Do not use non-standard types unless otherwise specified. Do not define common basic types unless they have special meanings. For primitive data types used in third-party interfaces and API calling, refer to their respective rules.
[Example] Do not customize primitive data types unless necessary.
// Do not use the following code to redefine a data type.
typedef unsigned int UINT32;// This definition is forbidden.
// The preceding definition can be replaced by uint32_t. However, you can define a type that has a specific meaning.
typedef uint32_t DB_TABLE_ID; // This definition can be retained.
[Example] Do not use the following two types, because their lengths are different from the common sense.
Type | ILP32 | LP64 | Use Case | |
---|---|---|---|---|
float_t | 12 | 4 | - | Improper length. Do not use it. |
double_t | 12 | 8 | - | Improper length. Do not use it. |
[Rec] Do not use custom variable-length variables. A clear description is required if they are used to adapt to platforms or third-party interfaces.
[Description] The native types such as long, int, short, and size_t have different lengths in the 32- and 64-bit environments. This may cause code risks.

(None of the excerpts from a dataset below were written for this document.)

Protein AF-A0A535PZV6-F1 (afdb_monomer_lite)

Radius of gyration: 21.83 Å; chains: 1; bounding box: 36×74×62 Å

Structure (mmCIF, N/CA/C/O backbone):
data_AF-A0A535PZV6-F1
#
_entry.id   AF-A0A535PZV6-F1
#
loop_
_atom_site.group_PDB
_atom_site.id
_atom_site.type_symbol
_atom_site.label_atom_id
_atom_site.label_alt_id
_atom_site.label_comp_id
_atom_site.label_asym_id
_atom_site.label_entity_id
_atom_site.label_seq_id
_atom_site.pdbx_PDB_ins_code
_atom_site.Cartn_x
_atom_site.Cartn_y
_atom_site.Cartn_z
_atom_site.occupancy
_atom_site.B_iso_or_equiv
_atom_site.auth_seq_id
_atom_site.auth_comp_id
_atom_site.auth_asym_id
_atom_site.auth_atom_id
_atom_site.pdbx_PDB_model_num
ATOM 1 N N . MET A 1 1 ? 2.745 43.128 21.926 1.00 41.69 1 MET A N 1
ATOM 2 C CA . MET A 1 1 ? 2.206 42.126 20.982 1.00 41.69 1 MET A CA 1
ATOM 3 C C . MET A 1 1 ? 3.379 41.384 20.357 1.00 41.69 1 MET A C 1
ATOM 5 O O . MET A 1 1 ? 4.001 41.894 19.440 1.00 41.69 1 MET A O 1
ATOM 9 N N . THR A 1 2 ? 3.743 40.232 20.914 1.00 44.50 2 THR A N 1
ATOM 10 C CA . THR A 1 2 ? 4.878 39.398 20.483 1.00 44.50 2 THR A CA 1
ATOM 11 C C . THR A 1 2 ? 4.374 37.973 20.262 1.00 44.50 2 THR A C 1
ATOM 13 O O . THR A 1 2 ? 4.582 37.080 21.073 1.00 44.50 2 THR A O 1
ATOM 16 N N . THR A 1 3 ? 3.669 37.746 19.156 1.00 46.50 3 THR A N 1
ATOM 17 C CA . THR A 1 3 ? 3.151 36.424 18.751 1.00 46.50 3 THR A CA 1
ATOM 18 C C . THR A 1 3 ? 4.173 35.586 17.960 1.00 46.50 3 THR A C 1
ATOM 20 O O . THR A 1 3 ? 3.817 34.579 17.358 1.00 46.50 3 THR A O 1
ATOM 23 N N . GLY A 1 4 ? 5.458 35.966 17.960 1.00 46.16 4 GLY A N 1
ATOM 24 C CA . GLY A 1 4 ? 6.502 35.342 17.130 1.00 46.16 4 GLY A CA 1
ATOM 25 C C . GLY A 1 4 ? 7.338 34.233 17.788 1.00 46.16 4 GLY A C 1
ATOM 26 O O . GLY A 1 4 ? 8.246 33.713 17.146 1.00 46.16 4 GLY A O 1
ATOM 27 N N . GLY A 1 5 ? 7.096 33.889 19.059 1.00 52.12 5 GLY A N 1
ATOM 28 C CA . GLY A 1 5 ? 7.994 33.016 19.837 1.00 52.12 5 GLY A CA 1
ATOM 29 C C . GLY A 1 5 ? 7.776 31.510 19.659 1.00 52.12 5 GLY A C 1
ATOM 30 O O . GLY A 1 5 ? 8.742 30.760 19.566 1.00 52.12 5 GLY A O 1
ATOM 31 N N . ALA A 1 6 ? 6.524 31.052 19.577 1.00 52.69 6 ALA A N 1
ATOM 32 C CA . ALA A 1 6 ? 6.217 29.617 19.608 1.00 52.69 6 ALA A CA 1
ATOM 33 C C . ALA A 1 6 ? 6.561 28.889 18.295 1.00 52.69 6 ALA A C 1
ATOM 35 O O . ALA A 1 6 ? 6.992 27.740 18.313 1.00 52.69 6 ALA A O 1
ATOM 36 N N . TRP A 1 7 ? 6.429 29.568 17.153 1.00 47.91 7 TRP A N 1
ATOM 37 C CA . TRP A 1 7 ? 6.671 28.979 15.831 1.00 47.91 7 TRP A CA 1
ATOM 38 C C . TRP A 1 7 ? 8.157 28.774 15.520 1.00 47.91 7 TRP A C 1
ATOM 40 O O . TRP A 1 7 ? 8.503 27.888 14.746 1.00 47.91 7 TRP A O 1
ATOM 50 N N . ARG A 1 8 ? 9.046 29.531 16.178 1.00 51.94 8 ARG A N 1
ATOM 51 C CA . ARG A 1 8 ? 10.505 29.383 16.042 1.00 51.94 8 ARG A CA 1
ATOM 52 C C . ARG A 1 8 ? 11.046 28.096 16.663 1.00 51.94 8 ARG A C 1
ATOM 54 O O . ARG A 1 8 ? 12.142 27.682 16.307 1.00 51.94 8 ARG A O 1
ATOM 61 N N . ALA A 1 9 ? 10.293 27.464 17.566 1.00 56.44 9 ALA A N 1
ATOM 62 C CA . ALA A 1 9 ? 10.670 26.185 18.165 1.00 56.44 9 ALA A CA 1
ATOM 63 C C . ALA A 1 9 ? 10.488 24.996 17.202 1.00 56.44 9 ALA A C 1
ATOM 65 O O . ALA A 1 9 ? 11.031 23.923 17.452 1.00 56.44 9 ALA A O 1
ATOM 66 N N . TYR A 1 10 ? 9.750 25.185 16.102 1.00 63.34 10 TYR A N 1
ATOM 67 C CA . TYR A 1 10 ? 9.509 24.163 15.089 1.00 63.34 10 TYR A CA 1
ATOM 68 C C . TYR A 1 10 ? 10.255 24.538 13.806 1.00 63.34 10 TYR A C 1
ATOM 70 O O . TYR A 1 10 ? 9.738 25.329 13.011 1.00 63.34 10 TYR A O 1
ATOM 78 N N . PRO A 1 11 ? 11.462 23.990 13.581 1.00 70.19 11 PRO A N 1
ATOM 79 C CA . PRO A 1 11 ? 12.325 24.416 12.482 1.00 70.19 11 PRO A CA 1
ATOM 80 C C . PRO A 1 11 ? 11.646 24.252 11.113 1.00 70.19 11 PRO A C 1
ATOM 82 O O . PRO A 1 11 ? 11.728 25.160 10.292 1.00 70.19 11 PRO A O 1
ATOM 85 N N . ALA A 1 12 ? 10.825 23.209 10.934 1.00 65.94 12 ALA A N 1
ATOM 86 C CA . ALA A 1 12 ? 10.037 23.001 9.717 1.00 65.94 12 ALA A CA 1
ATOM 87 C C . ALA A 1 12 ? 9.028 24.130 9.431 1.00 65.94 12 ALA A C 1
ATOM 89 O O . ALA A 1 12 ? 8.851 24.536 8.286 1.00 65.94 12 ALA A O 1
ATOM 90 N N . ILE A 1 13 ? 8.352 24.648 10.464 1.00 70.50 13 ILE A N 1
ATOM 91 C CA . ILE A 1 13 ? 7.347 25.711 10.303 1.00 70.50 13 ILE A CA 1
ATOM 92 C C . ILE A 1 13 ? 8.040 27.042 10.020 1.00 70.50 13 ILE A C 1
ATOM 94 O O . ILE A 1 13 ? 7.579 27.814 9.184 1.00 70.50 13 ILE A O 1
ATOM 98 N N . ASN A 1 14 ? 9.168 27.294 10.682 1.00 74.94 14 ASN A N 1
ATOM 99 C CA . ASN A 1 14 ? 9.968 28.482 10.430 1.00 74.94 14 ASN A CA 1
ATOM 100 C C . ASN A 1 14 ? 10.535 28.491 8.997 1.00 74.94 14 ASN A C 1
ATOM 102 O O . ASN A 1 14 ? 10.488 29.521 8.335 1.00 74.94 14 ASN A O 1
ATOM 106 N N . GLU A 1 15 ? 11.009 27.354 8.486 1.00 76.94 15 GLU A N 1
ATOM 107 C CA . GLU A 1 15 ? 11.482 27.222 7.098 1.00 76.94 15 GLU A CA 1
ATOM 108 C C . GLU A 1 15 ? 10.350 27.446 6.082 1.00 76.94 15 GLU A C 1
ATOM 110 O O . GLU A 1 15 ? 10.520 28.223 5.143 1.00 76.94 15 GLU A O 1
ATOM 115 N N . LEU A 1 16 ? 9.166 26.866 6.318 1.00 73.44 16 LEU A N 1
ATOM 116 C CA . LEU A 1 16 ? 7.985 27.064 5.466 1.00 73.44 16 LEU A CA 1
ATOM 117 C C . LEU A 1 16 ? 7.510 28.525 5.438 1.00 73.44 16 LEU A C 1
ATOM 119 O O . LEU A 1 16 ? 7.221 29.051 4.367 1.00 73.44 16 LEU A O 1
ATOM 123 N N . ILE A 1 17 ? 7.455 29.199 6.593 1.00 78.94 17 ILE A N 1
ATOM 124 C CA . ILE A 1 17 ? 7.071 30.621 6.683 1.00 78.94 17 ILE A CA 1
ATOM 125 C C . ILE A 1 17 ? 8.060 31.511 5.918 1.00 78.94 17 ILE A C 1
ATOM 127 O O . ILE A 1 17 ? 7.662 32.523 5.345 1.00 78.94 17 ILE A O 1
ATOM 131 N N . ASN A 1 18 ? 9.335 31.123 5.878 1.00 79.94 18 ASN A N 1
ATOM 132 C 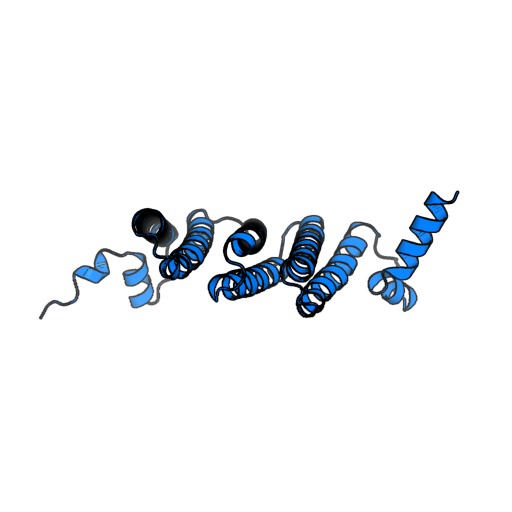CA . ASN A 1 18 ? 10.389 31.868 5.196 1.00 79.94 18 ASN A CA 1
ATOM 133 C C . ASN A 1 18 ? 10.578 31.458 3.720 1.00 79.94 18 ASN A C 1
ATOM 135 O O . ASN A 1 18 ? 11.563 31.871 3.110 1.00 79.94 18 ASN A O 1
ATOM 139 N N . ASN A 1 19 ? 9.663 30.670 3.130 1.00 76.69 19 ASN A N 1
ATOM 140 C CA . ASN A 1 19 ? 9.771 30.129 1.763 1.00 76.69 19 ASN A CA 1
ATOM 141 C C . ASN A 1 19 ? 11.084 29.361 1.497 1.00 76.69 19 ASN A C 1
ATOM 143 O O . ASN A 1 19 ? 11.595 29.337 0.376 1.00 76.69 19 ASN A O 1
ATOM 147 N N . GLN A 1 20 ? 11.645 28.728 2.527 1.00 78.81 20 GLN A N 1
ATOM 148 C CA . GLN A 1 20 ? 12.833 27.891 2.408 1.00 78.81 20 GLN A CA 1
ATOM 149 C C . GLN A 1 20 ? 12.431 26.428 2.211 1.00 78.81 20 GLN A C 1
ATOM 151 O O . GLN A 1 20 ? 11.393 25.975 2.698 1.00 78.81 20 GLN A O 1
ATOM 156 N N . ALA A 1 21 ? 13.267 25.670 1.498 1.00 75.38 21 ALA A N 1
ATOM 157 C CA . ALA A 1 21 ? 13.113 24.223 1.445 1.00 75.38 21 ALA A CA 1
ATOM 158 C C . ALA A 1 21 ? 13.277 23.644 2.859 1.00 75.38 21 ALA A C 1
ATOM 160 O O . ALA A 1 21 ? 14.202 24.022 3.579 1.00 75.38 21 ALA A O 1
ATOM 161 N N . VAL A 1 22 ? 12.378 22.735 3.240 1.00 77.50 22 VAL A N 1
ATOM 162 C CA . VAL A 1 22 ? 12.419 22.082 4.553 1.00 77.50 22 VAL A CA 1
ATOM 163 C C . VAL A 1 22 ? 13.708 21.271 4.660 1.00 77.50 22 VAL A C 1
ATOM 165 O O . VAL A 1 22 ? 13.984 20.420 3.812 1.00 77.50 22 VAL A O 1
ATOM 168 N N . SER A 1 23 ? 14.509 21.547 5.686 1.00 80.00 23 SER A N 1
ATOM 169 C CA . SER A 1 23 ? 15.797 20.890 5.890 1.00 80.00 23 SER A CA 1
ATOM 170 C C . SER A 1 23 ? 15.630 19.439 6.352 1.00 80.00 23 SER A C 1
ATOM 172 O O . SER A 1 23 ? 14.616 19.040 6.929 1.00 80.00 23 SER A O 1
ATOM 174 N N . GLN A 1 24 ? 16.665 18.622 6.146 1.00 77.44 24 GLN A N 1
ATOM 175 C CA . GLN A 1 24 ? 16.676 17.222 6.584 1.00 77.44 24 GLN A CA 1
ATOM 176 C C . GLN A 1 24 ? 16.457 17.086 8.102 1.00 77.44 24 GLN A C 1
ATOM 178 O O . GLN A 1 24 ? 15.736 16.202 8.567 1.00 77.44 24 GLN A O 1
ATOM 183 N N . GLN A 1 25 ? 17.018 18.014 8.882 1.00 78.38 25 GLN A N 1
ATOM 184 C CA . GLN A 1 25 ? 16.846 18.050 10.331 1.00 78.38 25 GLN A CA 1
ATOM 185 C C . GLN A 1 25 ? 15.389 18.362 10.720 1.00 78.38 25 GLN A C 1
ATOM 187 O O . GLN A 1 25 ? 14.841 17.722 11.619 1.00 78.38 25 GLN A O 1
ATOM 192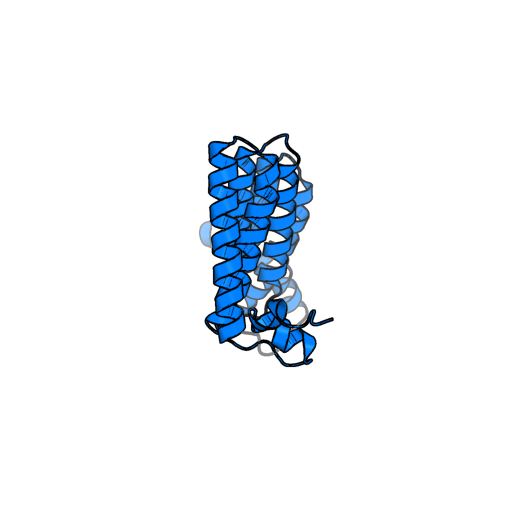 N N . SER A 1 26 ? 14.726 19.270 9.997 1.00 80.62 26 SER A N 1
ATOM 193 C CA . SER A 1 26 ? 13.298 19.570 10.154 1.00 80.62 26 SER A CA 1
ATOM 194 C C . SER A 1 26 ? 12.397 18.361 9.891 1.00 80.62 26 SER A C 1
ATOM 196 O O . SER A 1 26 ? 11.459 18.127 10.659 1.00 80.62 26 SER A O 1
ATOM 198 N N . TYR A 1 27 ? 12.699 17.546 8.874 1.00 80.31 27 TYR A N 1
ATOM 199 C CA . TYR A 1 27 ? 11.984 16.284 8.642 1.00 80.31 27 TYR A CA 1
ATOM 200 C C . TYR A 1 27 ? 12.157 15.293 9.796 1.00 80.31 27 TYR A C 1
ATOM 202 O O . TYR A 1 27 ? 11.189 14.635 10.173 1.00 80.31 27 TYR A O 1
ATOM 210 N N . GLY A 1 28 ? 13.343 15.232 10.410 1.00 79.44 28 GLY A N 1
ATOM 211 C CA . GLY A 1 28 ? 13.588 14.400 11.592 1.00 79.44 28 GLY A CA 1
ATOM 212 C C . GLY A 1 28 ? 12.705 14.789 12.785 1.00 79.44 28 GLY A C 1
ATOM 213 O O . GLY A 1 28 ? 12.098 13.924 13.419 1.00 79.44 28 GLY A O 1
ATOM 214 N N . TYR A 1 29 ? 12.552 16.090 13.054 1.00 82.06 29 TYR A N 1
ATOM 215 C CA . TYR A 1 29 ? 11.645 16.569 14.105 1.00 82.06 29 TYR A CA 1
ATOM 216 C C . TYR A 1 29 ? 10.171 16.275 13.793 1.00 82.06 29 TYR A C 1
ATOM 218 O O . TYR A 1 29 ? 9.422 15.869 14.687 1.00 82.06 29 TYR A O 1
ATOM 226 N N . LEU A 1 30 ? 9.743 16.442 12.536 1.00 84.31 30 LEU A N 1
ATOM 227 C CA . LEU A 1 30 ? 8.385 16.090 12.105 1.00 84.31 30 LEU A CA 1
ATOM 228 C C . LEU A 1 30 ? 8.114 14.590 12.253 1.00 84.31 30 LEU A C 1
ATOM 230 O O . LEU A 1 30 ? 7.078 14.215 12.800 1.00 84.31 30 LEU A O 1
ATOM 234 N N . ALA A 1 31 ? 9.060 13.744 11.843 1.00 84.62 31 ALA A N 1
ATOM 235 C CA . ALA A 1 31 ? 8.979 12.298 11.996 1.00 84.62 31 ALA A CA 1
ATOM 236 C C . ALA A 1 31 ? 8.808 11.892 13.461 1.00 84.62 31 ALA A C 1
ATOM 238 O O . ALA A 1 31 ? 7.885 11.143 13.786 1.00 84.62 31 ALA A O 1
ATOM 239 N N . ALA A 1 32 ? 9.637 12.439 14.354 1.00 82.19 32 ALA A N 1
ATOM 240 C CA . ALA A 1 32 ? 9.533 12.193 15.789 1.00 82.19 32 ALA A CA 1
ATOM 241 C C . ALA A 1 32 ? 8.183 12.664 16.357 1.00 82.19 32 ALA A C 1
ATOM 243 O O . ALA A 1 32 ? 7.556 11.945 17.135 1.00 82.19 32 ALA A O 1
ATOM 244 N N . THR A 1 33 ? 7.698 13.832 15.926 1.00 85.62 33 THR A N 1
ATOM 245 C CA . THR A 1 33 ? 6.407 14.383 16.367 1.00 85.62 33 THR A CA 1
ATOM 246 C C . THR A 1 33 ? 5.249 13.496 15.920 1.00 85.62 33 THR A C 1
ATOM 248 O O . THR A 1 33 ? 4.416 13.108 16.739 1.00 85.62 33 THR A O 1
ATOM 251 N N . PHE A 1 34 ? 5.204 13.117 14.641 1.00 87.12 34 PHE A N 1
ATOM 252 C CA . PHE A 1 34 ? 4.165 12.227 14.134 1.00 87.12 34 PHE A CA 1
ATOM 253 C C . PHE A 1 34 ? 4.249 10.842 14.766 1.00 87.12 34 PHE A C 1
ATOM 255 O O . PHE A 1 34 ? 3.210 10.294 15.123 1.00 87.12 34 PHE A O 1
ATOM 262 N N . ALA A 1 35 ? 5.449 10.296 14.979 1.00 84.81 35 ALA A N 1
ATOM 263 C CA . ALA A 1 35 ? 5.625 9.010 15.647 1.00 84.81 35 ALA A CA 1
ATOM 264 C C . ALA A 1 35 ? 5.103 9.061 17.090 1.00 84.81 35 ALA A C 1
ATOM 266 O O . ALA A 1 35 ? 4.299 8.217 17.480 1.00 84.81 35 ALA A O 1
ATOM 267 N N . ALA A 1 36 ? 5.487 10.085 17.857 1.00 86.44 36 ALA A N 1
ATOM 268 C CA . ALA A 1 36 ? 5.038 10.268 19.233 1.00 86.44 36 ALA A CA 1
ATOM 269 C C . ALA A 1 36 ? 3.515 10.431 19.317 1.00 86.44 36 ALA A C 1
ATOM 271 O O . ALA A 1 36 ? 2.873 9.765 20.128 1.00 86.44 36 ALA A O 1
ATOM 272 N N . LEU A 1 37 ? 2.920 11.251 18.441 1.00 87.44 37 LEU A N 1
ATOM 273 C CA . LEU A 1 37 ? 1.467 11.408 18.364 1.00 87.44 37 LEU A CA 1
ATOM 274 C C . LEU A 1 37 ? 0.786 10.088 17.996 1.00 87.44 37 LEU A C 1
ATOM 276 O O . LEU A 1 37 ? -0.175 9.692 18.646 1.00 87.44 37 LEU A O 1
ATOM 280 N N . THR A 1 38 ? 1.299 9.377 16.995 1.00 88.31 38 THR A N 1
ATOM 281 C CA . THR A 1 38 ? 0.750 8.094 16.541 1.00 88.31 38 THR A CA 1
ATOM 282 C C . THR A 1 38 ? 0.778 7.050 17.652 1.00 88.31 38 THR A C 1
ATOM 284 O O . THR A 1 38 ? -0.228 6.382 17.882 1.00 88.31 38 THR A O 1
ATOM 287 N N . VAL A 1 39 ? 1.893 6.940 18.380 1.00 87.62 39 VAL A N 1
ATOM 288 C CA . VAL A 1 39 ? 2.035 6.027 19.523 1.00 87.62 39 VAL A CA 1
ATOM 289 C C . VAL A 1 39 ? 1.096 6.435 20.656 1.00 87.62 39 VAL A C 1
ATOM 291 O O . VAL A 1 39 ? 0.372 5.586 21.173 1.00 87.62 39 VAL A O 1
ATOM 294 N N . ALA A 1 40 ? 1.040 7.723 21.003 1.00 86.31 40 ALA A N 1
ATOM 295 C CA . ALA A 1 40 ? 0.160 8.226 22.054 1.00 86.31 40 ALA A CA 1
ATOM 296 C C . ALA A 1 40 ? -1.320 7.957 21.738 1.00 86.31 40 ALA A C 1
ATOM 298 O O . ALA A 1 40 ? -2.037 7.401 22.571 1.00 86.31 40 ALA A O 1
ATOM 299 N N . TYR A 1 41 ? -1.773 8.274 20.520 1.00 84.81 41 TYR A N 1
ATOM 300 C CA . TYR A 1 41 ? -3.139 7.984 20.074 1.00 84.81 41 TYR A CA 1
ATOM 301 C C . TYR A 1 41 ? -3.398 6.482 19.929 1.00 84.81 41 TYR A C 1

If these types are used for external storage or communication, system incompatibility may occur. Therefore, do not use them unless otherwise specified.
[Exception] Due to platform, third-party interface, or library function reasons, they can be used with a clear description.
[Example]
long var;
// This data type is 4-byte long on a 32-bit OS and 8-byte long on a 64-bit OS. You are advised to use uint32_t or uint64_t instead.
[Rule] Do not use uchar to define variables.
[Description] It is not standard to use uchar or unsigned char to define strings. Instead, use char for strings or uint8_t for unsigned integers.
For non-ANSI character sequences involving 8-bit encoding, char is recommended. In C++, wchar can be used.
[Rule] Define an integer variable that is used to store a pointer as uintptr_t.
[Description] The uintptr_t type is used to store data of the pointer length. The length can be automatically adjusted in the 32- and 64-bits environments.
[Example]
uintptr_t sessionPtr;
// When the pointer is stored as a variable, both the forced type conversion and left value should be defined as uintptr_t to adapt to the length changes in different scenarios.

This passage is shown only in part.